李美皆、任芙康 中国作家网 2023-08-28


编者按


创作与批评,如鸟之双翼,车之双轴。文学创作的发展离不开文学批评的繁荣,离不开一代又一代文学批评家的付出。1998年,《南方文坛》推出“今日批评家”栏目,至今已推介百余名批评家。不同个性的批评家以其敏锐犀利、才情思力、灵动丰盈言说着“我的批评观”,上百篇文章累积形成了一种敏感鲜活、富有生气才情的批评文风。

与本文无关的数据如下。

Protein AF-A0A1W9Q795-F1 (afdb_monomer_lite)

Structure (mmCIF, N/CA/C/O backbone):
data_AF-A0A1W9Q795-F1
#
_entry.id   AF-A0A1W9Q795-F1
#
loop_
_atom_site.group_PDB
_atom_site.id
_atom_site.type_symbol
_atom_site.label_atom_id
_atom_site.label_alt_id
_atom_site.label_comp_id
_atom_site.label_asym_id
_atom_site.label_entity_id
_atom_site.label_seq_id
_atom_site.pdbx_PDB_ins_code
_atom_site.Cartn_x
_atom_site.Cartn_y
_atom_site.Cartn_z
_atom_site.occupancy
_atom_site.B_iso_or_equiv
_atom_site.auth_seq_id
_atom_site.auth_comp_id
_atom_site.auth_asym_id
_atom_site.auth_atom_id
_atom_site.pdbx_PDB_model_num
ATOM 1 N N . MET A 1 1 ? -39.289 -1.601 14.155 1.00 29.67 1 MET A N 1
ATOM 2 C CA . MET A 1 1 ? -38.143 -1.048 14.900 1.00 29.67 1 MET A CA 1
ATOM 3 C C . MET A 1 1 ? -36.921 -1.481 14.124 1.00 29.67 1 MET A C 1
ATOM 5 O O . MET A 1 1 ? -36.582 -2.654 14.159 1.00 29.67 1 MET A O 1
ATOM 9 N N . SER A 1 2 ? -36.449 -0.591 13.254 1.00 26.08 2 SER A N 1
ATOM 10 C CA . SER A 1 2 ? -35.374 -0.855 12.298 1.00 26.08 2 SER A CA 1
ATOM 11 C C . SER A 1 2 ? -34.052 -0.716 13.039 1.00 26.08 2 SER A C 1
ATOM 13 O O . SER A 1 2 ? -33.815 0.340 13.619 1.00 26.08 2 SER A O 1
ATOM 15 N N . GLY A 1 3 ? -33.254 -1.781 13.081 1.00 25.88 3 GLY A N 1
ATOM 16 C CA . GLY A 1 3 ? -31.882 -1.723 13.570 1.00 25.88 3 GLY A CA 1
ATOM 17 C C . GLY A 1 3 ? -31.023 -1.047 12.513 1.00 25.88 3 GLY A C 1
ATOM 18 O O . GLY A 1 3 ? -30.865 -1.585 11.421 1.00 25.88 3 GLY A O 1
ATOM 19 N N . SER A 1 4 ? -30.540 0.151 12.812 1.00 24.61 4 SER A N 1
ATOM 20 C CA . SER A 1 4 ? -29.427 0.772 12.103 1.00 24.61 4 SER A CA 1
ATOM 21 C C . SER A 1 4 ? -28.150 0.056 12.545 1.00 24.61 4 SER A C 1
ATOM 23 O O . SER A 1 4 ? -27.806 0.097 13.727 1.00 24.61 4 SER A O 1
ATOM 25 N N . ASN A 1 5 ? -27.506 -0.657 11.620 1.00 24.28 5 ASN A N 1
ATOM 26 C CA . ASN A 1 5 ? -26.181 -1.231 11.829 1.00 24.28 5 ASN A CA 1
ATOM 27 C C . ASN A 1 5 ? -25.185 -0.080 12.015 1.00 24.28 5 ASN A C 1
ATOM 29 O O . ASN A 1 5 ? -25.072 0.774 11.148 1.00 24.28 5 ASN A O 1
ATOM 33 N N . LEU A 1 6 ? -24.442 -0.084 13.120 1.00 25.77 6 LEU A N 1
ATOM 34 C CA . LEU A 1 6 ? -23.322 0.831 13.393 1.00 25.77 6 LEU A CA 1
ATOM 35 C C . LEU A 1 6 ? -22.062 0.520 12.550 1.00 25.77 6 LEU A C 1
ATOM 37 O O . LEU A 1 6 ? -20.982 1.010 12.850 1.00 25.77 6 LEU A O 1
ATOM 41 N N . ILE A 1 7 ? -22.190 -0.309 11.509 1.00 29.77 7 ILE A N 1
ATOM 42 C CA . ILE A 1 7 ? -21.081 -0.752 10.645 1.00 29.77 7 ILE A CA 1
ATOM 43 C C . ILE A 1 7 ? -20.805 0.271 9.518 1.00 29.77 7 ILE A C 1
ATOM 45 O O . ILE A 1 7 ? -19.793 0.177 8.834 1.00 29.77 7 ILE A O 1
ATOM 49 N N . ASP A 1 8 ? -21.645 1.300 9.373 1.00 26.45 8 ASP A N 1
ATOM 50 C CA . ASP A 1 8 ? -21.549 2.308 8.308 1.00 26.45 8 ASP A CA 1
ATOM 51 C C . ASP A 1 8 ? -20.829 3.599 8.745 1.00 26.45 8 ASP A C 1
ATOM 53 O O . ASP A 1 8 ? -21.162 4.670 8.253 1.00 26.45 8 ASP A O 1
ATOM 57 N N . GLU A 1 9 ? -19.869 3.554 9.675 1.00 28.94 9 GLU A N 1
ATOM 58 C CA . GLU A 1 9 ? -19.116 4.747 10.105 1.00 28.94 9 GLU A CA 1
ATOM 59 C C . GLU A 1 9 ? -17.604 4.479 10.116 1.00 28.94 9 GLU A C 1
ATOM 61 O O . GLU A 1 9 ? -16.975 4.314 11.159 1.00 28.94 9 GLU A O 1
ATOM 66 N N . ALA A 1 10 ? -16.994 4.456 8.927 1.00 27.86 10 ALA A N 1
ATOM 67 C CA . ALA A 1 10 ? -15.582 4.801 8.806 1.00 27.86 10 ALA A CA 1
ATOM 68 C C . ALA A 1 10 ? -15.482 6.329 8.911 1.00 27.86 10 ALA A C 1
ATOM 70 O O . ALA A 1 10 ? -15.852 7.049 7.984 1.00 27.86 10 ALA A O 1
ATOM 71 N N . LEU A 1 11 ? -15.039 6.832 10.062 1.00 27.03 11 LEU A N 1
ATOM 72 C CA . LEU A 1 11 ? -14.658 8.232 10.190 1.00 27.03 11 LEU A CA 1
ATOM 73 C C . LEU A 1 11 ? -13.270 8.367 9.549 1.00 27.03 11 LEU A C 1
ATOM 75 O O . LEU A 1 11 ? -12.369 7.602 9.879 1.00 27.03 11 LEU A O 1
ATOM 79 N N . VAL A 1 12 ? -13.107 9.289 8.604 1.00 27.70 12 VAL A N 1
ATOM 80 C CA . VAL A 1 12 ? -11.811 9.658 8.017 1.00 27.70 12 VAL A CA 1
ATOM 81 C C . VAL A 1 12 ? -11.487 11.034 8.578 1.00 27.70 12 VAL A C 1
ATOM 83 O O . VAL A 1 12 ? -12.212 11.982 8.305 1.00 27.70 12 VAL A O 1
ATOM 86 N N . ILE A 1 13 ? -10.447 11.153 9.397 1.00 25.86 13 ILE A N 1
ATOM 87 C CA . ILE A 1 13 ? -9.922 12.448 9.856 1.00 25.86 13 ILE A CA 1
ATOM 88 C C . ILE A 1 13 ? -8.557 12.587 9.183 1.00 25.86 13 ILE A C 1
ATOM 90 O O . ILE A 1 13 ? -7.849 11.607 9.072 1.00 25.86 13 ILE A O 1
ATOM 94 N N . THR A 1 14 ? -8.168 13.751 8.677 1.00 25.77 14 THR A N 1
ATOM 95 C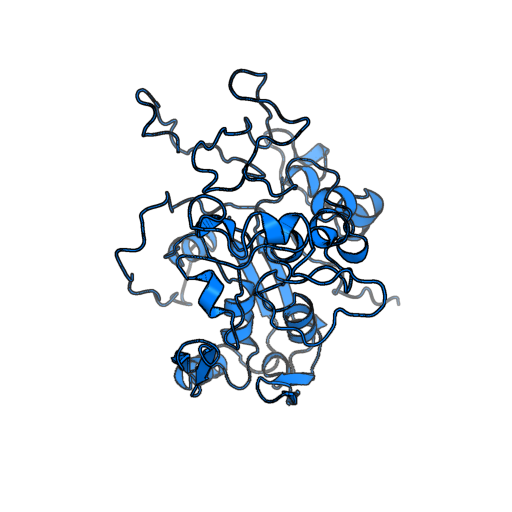 CA . THR A 1 14 ? -6.900 13.901 7.939 1.00 25.77 14 THR A CA 1
ATOM 96 C C . THR A 1 14 ? -5.911 14.714 8.769 1.00 25.77 14 THR A C 1
ATOM 98 O O . THR A 1 14 ? -6.223 15.843 9.152 1.00 25.77 14 THR A O 1
ATOM 101 N N . SER A 1 15 ? -4.718 14.182 9.019 1.00 24.39 15 SER A N 1
ATOM 102 C CA . SER A 1 15 ? -3.566 14.949 9.507 1.00 24.39 15 SER A CA 1
ATOM 103 C C . SER A 1 15 ? -2.287 14.266 9.038 1.00 24.39 15 SER A C 1
ATOM 105 O O . SER A 1 15 ? -2.124 13.079 9.306 1.00 24.39 15 SER A O 1
ATOM 107 N N . SER A 1 16 ? -1.403 15.003 8.367 1.00 29.34 16 SER A N 1
ATOM 108 C CA . SER A 1 16 ? -0.060 14.526 8.026 1.00 29.34 16 SER A CA 1
ATOM 109 C C . SER A 1 16 ? 0.885 14.821 9.174 1.00 29.34 16 SER A C 1
ATOM 111 O O . SER A 1 16 ? 0.845 15.913 9.750 1.00 29.34 16 SER A O 1
ATOM 113 N N . LEU A 1 17 ? 1.715 13.845 9.507 1.00 31.00 17 LEU A N 1
ATOM 114 C CA . LEU A 1 17 ? 2.758 13.958 10.513 1.00 31.00 17 LEU A CA 1
ATOM 115 C C . LEU A 1 17 ? 4.104 14.154 9.809 1.00 31.00 17 LEU A C 1
ATOM 117 O O . LEU A 1 17 ? 5.036 13.440 10.111 1.00 31.00 17 LEU A O 1
ATOM 121 N N . GLU A 1 18 ? 4.238 15.124 8.897 1.00 30.38 18 GLU A N 1
ATOM 122 C CA . GLU A 1 18 ? 5.540 15.328 8.243 1.00 30.38 18 GLU A CA 1
ATOM 123 C C . GLU A 1 18 ? 6.596 15.751 9.284 1.00 30.38 18 GLU A C 1
ATOM 125 O O . GLU A 1 18 ? 6.579 16.873 9.810 1.00 30.38 18 GLU A O 1
ATOM 130 N N . GLY A 1 19 ? 7.527 14.844 9.581 1.00 30.02 19 GLY A N 1
ATOM 131 C CA . GLY A 1 19 ? 8.657 15.058 10.478 1.00 30.02 19 GLY A CA 1
ATOM 132 C C . GLY A 1 19 ? 9.938 14.345 10.037 1.00 30.02 19 GLY A C 1
ATOM 133 O O . GLY A 1 19 ? 10.825 14.155 10.867 1.00 30.02 19 GLY A O 1
ATOM 134 N N . GLY A 1 20 ? 10.065 13.962 8.762 1.00 30.19 20 GLY A N 1
ATOM 135 C CA . GLY A 1 20 ? 11.050 12.958 8.354 1.00 30.19 20 GLY A CA 1
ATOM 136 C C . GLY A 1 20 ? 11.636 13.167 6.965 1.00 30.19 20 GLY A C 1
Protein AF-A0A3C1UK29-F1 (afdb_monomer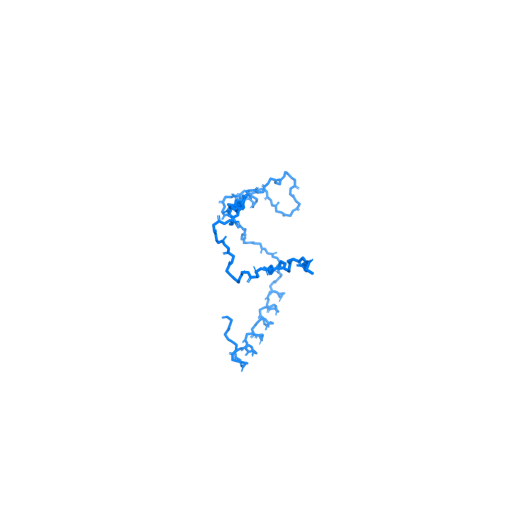_lite)

Sequence (86 aa):
MNLMTEGSDKFEITPAISKQERSNKRFEFTPASCEAPQVLNAAQIQGFNQDGFITGLRLFSPETIAEIRHYFDRLLMEALQSGGSS

Radius of gyration: 26.81 Å; chains: 1; bounding box: 46×78×38 Å

Foldseek 3Di:
DDDDDDDPPDPDPDPPPVPPPPPPDDPDDDQDPDPDDDPDDPVQSVCCRVVVDGDDDPPDDPVRVVVVVVVVVVVVVVCVVVVDDD

Secondary structure (DSSP, 8-state):
------------SS--GGG--------S------SS-SSS-HHHHHHHHHHS-------S-HHHHHHHHHHHHHHHHHHHHTT---

Structure (mmCIF, N/CA/C/O backbone):
data_AF-A0A3C1UK29-F1
#
_entry.id   AF-A0A3C1UK29-F1
#
loop_
_atom_site.group_PDB
_atom_site.id
_atom_site.type_symbol
_atom_site.label_atom_id
_atom_site.label_alt_id
_atom_site.l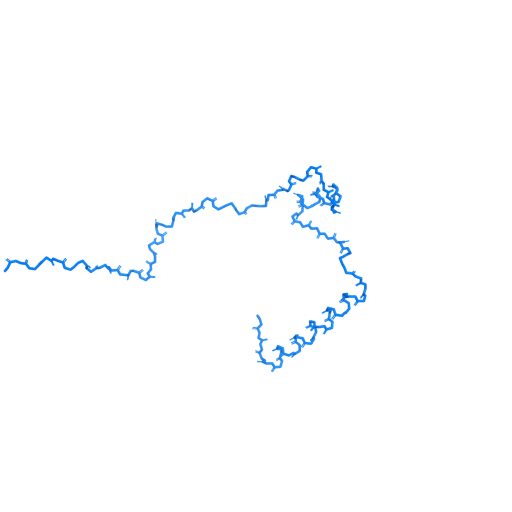abel_comp_id
_atom_site.label_asym_id
_atom_site.label_entity_id
_atom_site.label_seq_id
_atom_site.pdbx_PDB_ins_code
_atom_site.Cartn_x
_atom_site.Cartn_y
_atom_site.Cartn_z
_atom_site.occupancy
_atom_site.B_iso_or_equiv
_atom_site.auth_seq_id
_atom_site.auth_comp_id
_atom_site.auth_asym_id
_atom_site.auth_atom_id
_atom_site.pdbx_PDB_model_num
ATOM 1 N N . MET A 1 1 ? 30.044 64.68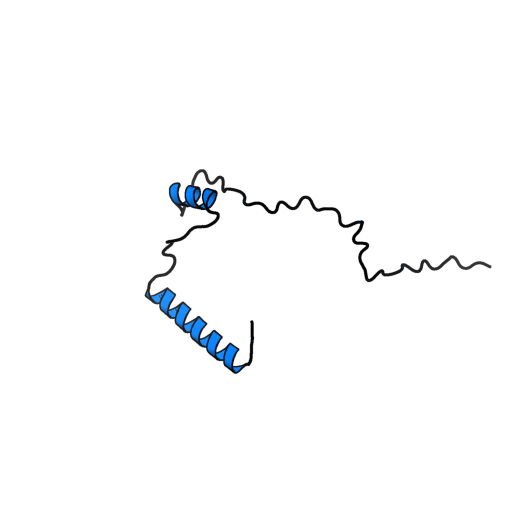9 -2.433 1.00 37.59 1 MET A N 1
ATOM 2 C CA . MET A 1 1 ? 30.344 63.881 -1.229 1.00 37.59 1 MET A CA 1
ATOM 3 C C . MET A 1 1 ? 29.038 63.771 -0.451 1.00 37.59 1 MET A C 1
ATOM 5 O O . MET A 1 1 ? 28.502 64.817 -0.134 1.00 37.59 1 MET A O 1
ATOM 9 N N . ASN A 1 2 ? 28.383 62.630 -0.232 1.00 34.50 2 ASN A N 1
ATOM 10 C CA . ASN A 1 2 ? 28.772 61.221 -0.310 1.00 34.50 2 ASN A CA 1
ATOM 11 C C . ASN A 1 2 ? 27.632 60.390 -0.918 1.00 34.50 2 ASN A C 1
ATOM 13 O O . ASN A 1 2 ? 26.464 60.625 -0.617 1.00 34.50 2 ASN A O 1
ATOM 17 N N . LEU A 1 3 ? 28.002 59.420 -1.754 1.00 38.00 3 LEU A N 1
ATOM 18 C CA . LEU A 1 3 ? 27.126 58.363 -2.248 1.00 38.00 3 LEU A CA 1
ATOM 19 C C . LEU A 1 3 ? 26.787 57.442 -1.067 1.00 38.00 3 LEU A C 1
ATOM 21 O O . LEU A 1 3 ? 27.690 57.034 -0.334 1.00 38.00 3 LEU A O 1
ATOM 25 N N . MET A 1 4 ? 25.501 57.168 -0.854 1.00 37.59 4 MET A N 1
ATOM 26 C CA . MET A 1 4 ? 25.066 56.225 0.169 1.00 37.59 4 MET A CA 1
ATOM 27 C C . MET A 1 4 ? 25.485 54.804 -0.208 1.00 37.59 4 MET A C 1
ATOM 29 O O . MET A 1 4 ? 25.379 54.380 -1.353 1.00 37.59 4 MET A O 1
ATOM 33 N N . THR A 1 5 ? 26.007 54.134 0.807 1.00 41.72 5 THR A N 1
ATOM 34 C CA . THR A 1 5 ? 26.581 52.799 0.879 1.00 41.72 5 THR A CA 1
ATOM 35 C C . THR A 1 5 ? 25.756 51.748 0.134 1.00 41.72 5 THR A C 1
ATOM 37 O O . THR A 1 5 ? 24.615 51.480 0.505 1.00 41.72 5 THR A O 1
ATOM 40 N N . GLU A 1 6 ? 26.350 51.107 -0.877 1.00 43.44 6 GLU A N 1
ATOM 41 C CA . GLU A 1 6 ? 25.832 49.845 -1.405 1.00 43.44 6 GLU A CA 1
ATOM 42 C C . GLU A 1 6 ? 25.973 48.767 -0.324 1.00 43.44 6 GLU A C 1
ATOM 44 O O . GLU A 1 6 ? 27.078 48.385 0.071 1.00 43.44 6 GLU A O 1
ATOM 49 N N . GLY A 1 7 ? 24.835 48.302 0.193 1.00 43.94 7 GLY A N 1
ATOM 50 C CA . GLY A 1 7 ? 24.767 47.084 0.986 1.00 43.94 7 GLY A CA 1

现在中国作家网将这些文章重新集中推出,与大家分享,敬请关注。



今日批评家


李美皆(拍摄时间:2005年)

李美皆:文学博士、评论家,作家。原北京空军指挥学院大校。著有文学评论、散文集、长篇小说等9部,包括:《容易被搅浑的是我们的心》《为一只金苹果所击穿》《说吧,女人》《爱你备受摧残的容颜》《说吧,身体》《晚年丁玲形象研究》等。曾获庄重文文学奖、冰心散文奖、总参二部专业技术重大贡献奖、全军优秀文艺作品奖、中国文联文艺评论奖、《文学自由谈》重要作者奖、《南方文坛》年度论文奖,《民族文学》年度优秀作品奖等。





我的批评观


李美皆


一直以为自己是不会做文学批评的人,因为文学批评在脑子里已经有一个固定的范式,就是要有深度、硬度以及较强的理论色彩等等,这些我都达不到,所以很少去做批评,偶一为之,也完全不是出于批评的自觉,而是出于“业余”。去年底开始不期然发表了几篇文章,居然得到那么多前辈和同行的鼓励,甚至初次见面的人都切切地叮咛:一定要写下去。于是不敢懈怠。一年下来,我惊异地发现:我已经成为一名文学批评者了?!这是一年之前的我绝对无法想象的,甚至今天我还感到不可思议。有了批评的实践,再来总结批评观,这个总结实际上就是对自己原来那种模糊而又本能的认识的一个修正了。一个最根本的修正就是:文学批评不一定要有怎样的深度、硬度和理论色彩,文学批评就是一个自然而然的表达,就是说出自己想说的话。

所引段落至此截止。